Items from a data source

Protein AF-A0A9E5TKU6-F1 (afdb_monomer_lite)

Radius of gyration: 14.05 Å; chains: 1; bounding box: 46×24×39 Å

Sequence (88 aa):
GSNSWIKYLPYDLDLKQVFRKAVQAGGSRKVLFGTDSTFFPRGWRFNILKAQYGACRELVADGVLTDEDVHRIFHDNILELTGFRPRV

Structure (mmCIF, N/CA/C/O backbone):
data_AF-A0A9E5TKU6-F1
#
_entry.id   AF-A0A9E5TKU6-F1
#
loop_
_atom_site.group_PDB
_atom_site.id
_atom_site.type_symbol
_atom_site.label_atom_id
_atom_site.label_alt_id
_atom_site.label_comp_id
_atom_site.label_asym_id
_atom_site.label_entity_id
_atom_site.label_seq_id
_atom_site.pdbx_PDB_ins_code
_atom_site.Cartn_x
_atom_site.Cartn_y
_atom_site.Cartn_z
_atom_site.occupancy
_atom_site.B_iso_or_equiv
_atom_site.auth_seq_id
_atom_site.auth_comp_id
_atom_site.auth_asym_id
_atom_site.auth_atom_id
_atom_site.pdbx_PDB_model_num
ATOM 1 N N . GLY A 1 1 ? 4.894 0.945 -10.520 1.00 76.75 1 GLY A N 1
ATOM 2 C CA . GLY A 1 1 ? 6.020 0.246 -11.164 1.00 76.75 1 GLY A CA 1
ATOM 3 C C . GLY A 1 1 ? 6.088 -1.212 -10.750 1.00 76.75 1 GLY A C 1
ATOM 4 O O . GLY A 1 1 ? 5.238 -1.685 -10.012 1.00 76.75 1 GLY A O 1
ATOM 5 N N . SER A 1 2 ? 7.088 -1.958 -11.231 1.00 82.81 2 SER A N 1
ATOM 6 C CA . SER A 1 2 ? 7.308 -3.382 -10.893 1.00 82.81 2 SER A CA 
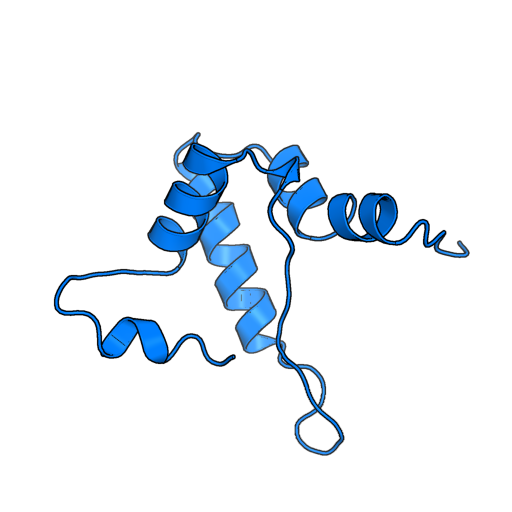1
ATOM 7 C C . SER A 1 2 ? 7.865 -3.635 -9.487 1.00 82.81 2 SER A C 1
ATOM 9 O O . SER A 
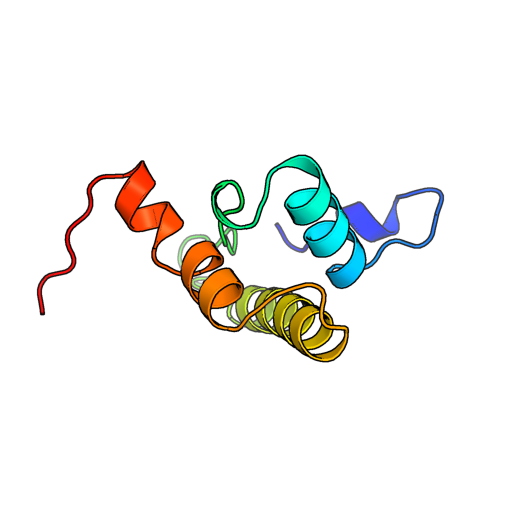1 2 ? 8.205 -4.770 -9.178 1.00 82.81 2 SER A O 1
ATOM 11 N N . ASN A 1 3 ? 8.022 -2.592 -8.668 1.00 89.12 3 ASN A N 1
ATOM 12 C CA . ASN A 1 3 ? 8.732 -2.625 -7.386 1.00 89.12 3 ASN A CA 1
ATOM 13 C C . ASN A 1 3 ? 10.201 -3.084 -7.483 1.00 89.12 3 ASN A C 1
ATOM 15 O O . ASN A 1 3 ? 10.826 -3.370 -6.471 1.00 89.12 3 ASN A O 1
ATOM 19 N N . SER A 1 4 ? 10.790 -3.097 -8.688 1.00 90.38 4 SER A N 1
ATOM 20 C CA . SER A 1 4 ? 12.187 -3.508 -8.894 1.00 90.38 4 SER A CA 1
ATOM 21 C C . SER A 1 4 ? 13.201 -2.600 -8.196 1.00 90.38 4 SER A C 1
ATOM 23 O O . SER A 1 4 ? 14.311 -3.048 -7.942 1.00 90.38 4 SER A O 1
ATOM 25 N N . TRP A 1 5 ? 12.826 -1.356 -7.871 1.00 92.00 5 TRP A N 1
ATOM 26 C CA . TRP A 1 5 ? 13.673 -0.394 -7.153 1.00 92.00 5 TRP A CA 1
ATOM 27 C C . TRP A 1 5 ? 14.168 -0.936 -5.805 1.00 92.00 5 TRP A C 1
ATOM 29 O O . TRP A 1 5 ? 15.277 -0.620 -5.393 1.00 92.00 5 TRP A O 1
ATOM 39 N N . ILE A 1 6 ? 13.381 -1.813 -5.173 1.00 93.50 6 ILE A N 1
ATOM 40 C CA . ILE A 1 6 ? 13.708 -2.474 -3.908 1.00 93.50 6 ILE A CA 1
ATOM 41 C C . ILE A 1 6 ? 15.041 -3.237 -3.997 1.00 93.50 6 ILE A C 1
ATOM 43 O O . ILE A 1 6 ? 15.831 -3.201 -3.062 1.00 93.50 6 ILE A O 1
ATOM 47 N N . LYS A 1 7 ? 15.332 -3.868 -5.145 1.00 91.31 7 LYS A N 1
ATOM 48 C CA . LYS A 1 7 ? 16.538 -4.690 -5.362 1.00 91.31 7 LYS A CA 1
ATOM 49 C C . LYS A 1 7 ? 17.844 -3.897 -5.361 1.00 91.31 7 LYS A C 1
ATOM 51 O O . LYS A 1 7 ? 18.911 -4.495 -5.321 1.00 91.31 7 LYS A O 1
ATOM 56 N N . TYR A 1 8 ? 17.758 -2.578 -5.496 1.00 93.88 8 TYR A N 1
ATOM 57 C CA . TYR A 1 8 ? 18.918 -1.700 -5.627 1.00 93.88 8 TYR A CA 1
ATOM 58 C C . TYR A 1 8 ? 19.224 -0.937 -4.336 1.00 93.88 8 TYR A C 1
ATOM 60 O O . TYR A 1 8 ? 20.085 -0.060 -4.335 1.00 93.88 8 TYR A O 1
ATOM 68 N N . LEU A 1 9 ? 18.518 -1.237 -3.244 1.00 94.38 9 LEU A N 1
ATOM 69 C CA . LEU A 1 9 ? 18.815 -0.658 -1.943 1.00 94.38 9 LEU A CA 1
ATOM 70 C C . LEU A 1 9 ? 19.967 -1.404 -1.259 1.00 94.38 9 LEU A C 1
ATOM 72 O O . LEU A 1 9 ? 20.083 -2.617 -1.412 1.00 94.38 9 LEU A O 1
ATOM 76 N N . PRO A 1 10 ? 20.797 -0.707 -0.462 1.00 94.50 10 PRO A N 1
ATOM 77 C CA . PRO A 1 10 ? 21.909 -1.324 0.262 1.00 94.50 10 PRO A CA 1
ATOM 78 C C . PRO A 1 10 ? 21.460 -2.131 1.495 1.00 94.50 10 PRO A C 1
ATOM 80 O O . PRO A 1 10 ? 22.295 -2.551 2.289 1.00 94.50 10 PRO A O 1
ATOM 83 N N . TYR A 1 11 ? 20.152 -2.305 1.692 1.00 92.88 11 TYR A N 1
ATOM 84 C CA . TYR A 1 11 ? 19.554 -3.028 2.808 1.00 92.88 11 TYR A CA 1
ATOM 85 C C . TYR A 1 11 ? 18.341 -3.825 2.334 1.00 92.88 11 TYR A C 1
ATOM 87 O O . TYR A 1 11 ? 17.670 -3.434 1.375 1.00 92.88 11 TYR A O 1
ATOM 95 N N . ASP A 1 12 ? 18.034 -4.899 3.060 1.00 91.38 12 ASP A N 1
ATOM 96 C CA . ASP A 1 12 ? 16.860 -5.716 2.792 1.00 91.38 12 ASP A CA 1
ATOM 97 C C . ASP A 1 12 ? 15.588 -4.906 3.036 1.00 91.38 12 ASP A C 1
ATOM 99 O O . ASP A 1 12 ? 15.330 -4.384 4.128 1.00 91.38 12 ASP A O 1
ATOM 103 N N . LEU A 1 13 ? 14.804 -4.784 1.972 1.00 94.75 13 LEU A N 1
ATOM 104 C CA . LEU A 1 13 ? 13.495 -4.170 1.992 1.00 94.75 13 LEU A CA 1
ATOM 105 C C . LEU A 1 13 ? 12.528 -5.086 1.244 1.00 94.75 13 LEU A C 1
ATOM 107 O O . LEU A 1 13 ? 12.843 -5.583 0.168 1.00 94.75 13 LEU A O 1
ATOM 111 N N . 
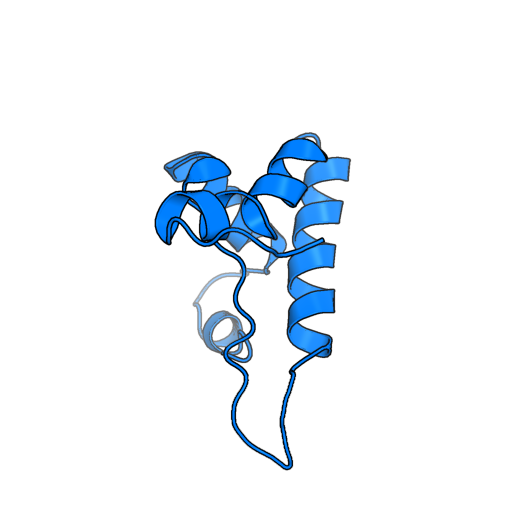ASP A 1 14 ? 11.337 -5.286 1.784 1.00 95.19 14 ASP A N 1
ATOM 112 C CA . ASP A 1 14 ? 10.233 -5.947 1.099 1.00 95.19 14 ASP A CA 1
ATOM 113 C C . ASP A 1 14 ? 8.988 -5.045 1.057 1.00 95.19 14 ASP A C 1
ATOM 115 O O . ASP A 1 14 ? 8.940 -3.949 1.629 1.00 95.19 14 ASP A O 1
ATOM 119 N N . LEU A 1 15 ? 7.952 -5.488 0.340 1.00 95.62 15 LEU A N 1
ATOM 120 C CA . LEU A 1 15 ? 6.713 -4.715 0.230 1.00 95.62 15 LEU A CA 1
ATOM 121 C C . LEU A 1 15 ? 6.001 -4.549 1.575 1.00 95.62 15 LEU A C 1
ATOM 123 O O . LEU A 1 15 ? 5.424 -3.489 1.824 1.00 95.62 15 LEU A O 1
ATOM 127 N N . LYS A 1 16 ? 6.068 -5.554 2.450 1.00 97.12 16 LYS A N 1
ATOM 128 C CA . LYS A 1 16 ? 5.469 -5.512 3.786 1.00 97.12 16 LYS A CA 1
ATOM 129 C C . LYS A 1 16 ? 6.089 -4.388 4.618 1.00 97.12 16 LYS A C 1
ATOM 131 O O . LYS A 1 16 ? 5.373 -3.598 5.232 1.00 97.12 16 LYS A O 1
ATOM 136 N N . GLN A 1 17 ? 7.410 -4.250 4.591 1.00 97.25 17 GLN A N 1
ATOM 137 C CA . GLN A 1 17 ? 8.153 -3.187 5.260 1.00 97.25 17 GLN A CA 1
ATOM 138 C C . GLN A 1 17 ? 7.857 -1.811 4.655 1.00 97.25 17 GLN A C 1
ATOM 140 O O . GLN A 1 17 ? 7.735 -0.844 5.409 1.00 97.25 17 GLN A O 1
ATOM 145 N N . VAL A 1 18 ? 7.696 -1.704 3.331 1.00 96.19 18 VAL A N 1
ATOM 146 C CA . VAL A 1 18 ? 7.288 -0.444 2.680 1.00 96.19 18 VAL A CA 1
ATOM 147 C C . VAL A 1 18 ? 5.922 0.013 3.188 1.00 96.19 18 VAL A C 1
ATOM 149 O O . VAL A 1 18 ? 5.798 1.150 3.648 1.00 96.19 18 VAL A O 1
ATOM 152 N N . PHE A 1 19 ? 4.917 -0.867 3.168 1.00 97.31 19 PHE A N 1
ATOM 153 C CA . PHE A 1 19 ? 3.582 -0.540 3.675 1.00 97.31 19 PHE A CA 1
ATOM 154 C C . PHE A 1 19 ? 3.604 -0.208 5.169 1.00 97.31 19 PHE A C 1
ATOM 156 O O . PHE A 1 19 ? 3.019 0.798 5.569 1.00 97.31 19 PHE A O 1
ATOM 163 N N . ARG A 1 20 ? 4.341 -0.976 5.982 1.00 97.88 20 ARG A N 1
ATOM 164 C CA . ARG A 1 20 ? 4.514 -0.695 7.415 1.00 97.88 20 ARG A CA 1
ATOM 165 C C . ARG A 1 20 ? 5.060 0.712 7.644 1.00 97.88 20 ARG A C 1
ATOM 167 O O . ARG A 1 20 ? 4.472 1.464 8.414 1.00 97.88 20 ARG A O 1
ATOM 174 N N . LYS A 1 21 ? 6.146 1.088 6.959 1.00 96.50 21 LYS A N 1
ATOM 175 C CA . LYS A 1 21 ? 6.754 2.423 7.093 1.00 96.50 21 LYS A CA 1
ATOM 176 C C . LYS A 1 21 ? 5.804 3.530 6.637 1.00 96.50 21 LYS A C 1
ATOM 178 O O . LYS A 1 21 ? 5.684 4.541 7.322 1.00 96.50 21 LYS A O 1
ATOM 183 N N . ALA A 1 22 ? 5.112 3.340 5.513 1.00 96.44 22 ALA A N 1
ATOM 184 C CA . ALA A 1 22 ? 4.165 4.325 4.991 1.00 96.44 22 ALA A CA 1
ATOM 185 C C . ALA A 1 22 ? 3.008 4.584 5.970 1.00 96.44 22 ALA A C 1
ATOM 187 O O . ALA A 1 22 ? 2.672 5.734 6.261 1.00 96.44 22 ALA A O 1
ATOM 188 N N . VAL A 1 23 ? 2.442 3.514 6.531 1.00 97.12 23 VAL A N 1
ATOM 189 C CA . VAL A 1 23 ? 1.342 3.596 7.497 1.00 97.12 23 VAL A CA 1
ATOM 190 C C . VAL A 1 23 ? 1.819 4.164 8.831 1.00 97.12 23 VAL A C 1
ATOM 192 O O . VAL A 1 23 ? 1.143 5.020 9.387 1.00 97.12 23 VAL A O 1
ATOM 195 N N . GLN A 1 24 ? 2.994 3.776 9.330 1.00 96.25 24 GLN A N 1
ATOM 196 C CA . GLN A 1 24 ? 3.557 4.361 10.554 1.00 96.25 24 GLN A CA 1
ATOM 197 C C . GLN A 1 24 ? 3.820 5.865 10.414 1.00 96.25 24 GLN A C 1
ATOM 199 O O . GLN A 1 24 ? 3.632 6.614 11.368 1.00 96.25 24 GLN A O 1
ATOM 204 N N . ALA A 1 25 ? 4.231 6.319 9.228 1.00 96.62 25 ALA A N 1
ATOM 205 C CA . ALA A 1 25 ? 4.516 7.727 8.983 1.00 96.62 25 ALA A CA 1
ATOM 206 C C . ALA A 1 25 ? 3.249 8.594 8.864 1.00 96.62 25 ALA A C 1
ATOM 208 O O . ALA A 1 25 ? 3.264 9.760 9.260 1.00 96.62 25 ALA A O 1
ATOM 209 N N . GLY A 1 26 ? 2.166 8.067 8.280 1.00 93.12 26 GLY A N 1
ATOM 210 C CA . GLY A 1 26 ? 1.017 8.891 7.876 1.00 93.12 26 GLY A CA 1
ATOM 211 C C . GLY A 1 26 ? -0.375 8.343 8.187 1.00 93.12 26 GLY A C 1
ATOM 212 O O . GLY A 1 26 ? -1.353 9.073 8.003 1.00 93.12 26 GLY A O 1
ATOM 213 N N . GLY A 1 27 ? -0.474 7.104 8.657 1.00 96.00 27 GLY A N 1
ATOM 214 C CA . GLY A 1 27 ? -1.713 6.340 8.774 1.00 96.00 27 GLY A CA 1
ATOM 215 C C . GLY A 1 27 ? -2.194 5.773 7.433 1.00 96.00 27 GLY A C 1
ATOM 216 O O . GLY A 1 27 ? -1.859 6.281 6.359 1.00 96.00 27 GLY A O 1
ATOM 217 N N . SER A 1 28 ? -3.038 4.740 7.494 1.00 97.06 28 SER A N 1
ATOM 218 C CA . SER A 1 28 ? -3.650 4.081 6.327 1.00 97.06 28 SER A CA 1
ATOM 219 C C . SER A 1 28 ? -4.395 5.062 5.418 1.00 97.06 28 SER A C 1
ATOM 221 O O . SER A 1 28 ? -4.319 4.958 4.198 1.00 97.06 28 SER A O 1
ATOM 223 N N . ARG A 1 29 ? -5.033 6.092 5.991 1.00 97.12 29 ARG A N 1
ATOM 224 C CA . ARG A 1 29 ? -5.762 7.155 5.271 1.00 97.12 29 ARG A CA 1
ATOM 225 C C . ARG A 1 29 ? -4.927 8.004 4.301 1.00 97.12 29 ARG A C 1
ATOM 227 O O . ARG A 1 29 ? -5.501 8.744 3.510 1.00 97.12 29 ARG A O 1
ATOM 234 N N . LYS A 1 30 ? -3.593 7.948 4.380 1.00 96.12 30 LYS A N 1
ATOM 235 C CA . LYS A 1 30 ? -2.675 8.691 3.493 1.00 96.12 30 LYS A CA 1
ATOM 236 C C . LYS A 1 30 ? -1.981 7.803 2.457 1.00 96.12 30 LYS A C 1
ATOM 238 O O . LYS A 1 30 ? -1.085 8.271 1.761 1.00 96.12 30 LYS A O 1
ATOM 243 N N . VAL A 1 31 ? -2.362 6.530 2.362 1.00 97.56 31 VAL A N 1
ATOM 244 C CA . VAL A 1 31 ? -1.744 5.557 1.455 1.00 97.56 31 VAL A CA 1
ATOM 245 C C . VAL A 1 31 ? -2.751 5.155 0.380 1.00 97.56 31 VAL A C 1
ATOM 247 O O . VAL A 1 31 ? -3.905 4.860 0.683 1.00 97.56 31 VAL A O 1
ATOM 250 N N . LEU A 1 32 ? -2.315 5.140 -0.879 1.00 96.81 32 LEU A N 1
ATOM 251 C CA . LEU A 1 32 ? -3.131 4.744 -2.026 1.00 96.81 32 LEU A CA 1
ATOM 252 C C . LEU A 1 32 ? -2.531 3.529 -2.723 1.00 96.81 32 LEU A C 1
ATOM 254 O O . LEU A 1 32 ? -1.322 3.463 -2.955 1.00 96.81 32 LEU A O 1
ATOM 258 N N . PHE A 1 33 ? -3.397 2.600 -3.105 1.00 95.56 33 PHE A N 1
ATOM 259 C CA . PHE A 1 33 ? -3.060 1.509 -4.006 1.00 95.56 33 PHE A CA 1
ATOM 260 C C . PHE A 1 33 ? -2.875 1.997 -5.454 1.00 95.56 33 PHE A C 1
ATOM 262 O O . PHE A 1 33 ? -3.636 2.826 -5.955 1.00 95.56 33 PHE A O 1
ATOM 269 N N . GLY A 1 34 ? -1.896 1.425 -6.163 1.00 93.88 34 GLY A N 1
ATOM 270 C CA . GLY A 1 34 ? -1.689 1.688 -7.585 1.00 93.88 34 GLY A CA 1
ATOM 271 C C . GLY A 1 34 ? -0.800 0.647 -8.263 1.00 93.88 34 GLY A C 1
ATOM 272 O O . GLY A 1 34 ? 0.300 0.337 -7.799 1.00 93.88 34 GLY A O 1
ATOM 273 N N . THR A 1 35 ? -1.261 0.112 -9.398 1.00 92.31 35 THR A N 1
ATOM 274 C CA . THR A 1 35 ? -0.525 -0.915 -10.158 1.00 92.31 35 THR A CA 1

**Your task:**
From the records above, repeat exactly the lines from the one with "ATOM 2 C CA" through the one with "ATOM 5 N N .", both included.

**Response area:**
ATOM 2 C CA . GLY A 1 1 ? 6.020 0.246 -11.164 1.00 76.75 1 GLY A CA 1
ATOM 3 C C . GLY A 1 1 ? 6.088 -1.212 -10.750 1.00 76.75 1 GLY A C 1
ATOM 4 O O . GLY A 1 1 ? 5.238 -1.685 -10.012 1.00 76.75 1 GLY A O 1
ATOM 5 N N . SER A 1 2 ? 7.088 -1.958 -11.231 1.00 82.81 2 SER A N 1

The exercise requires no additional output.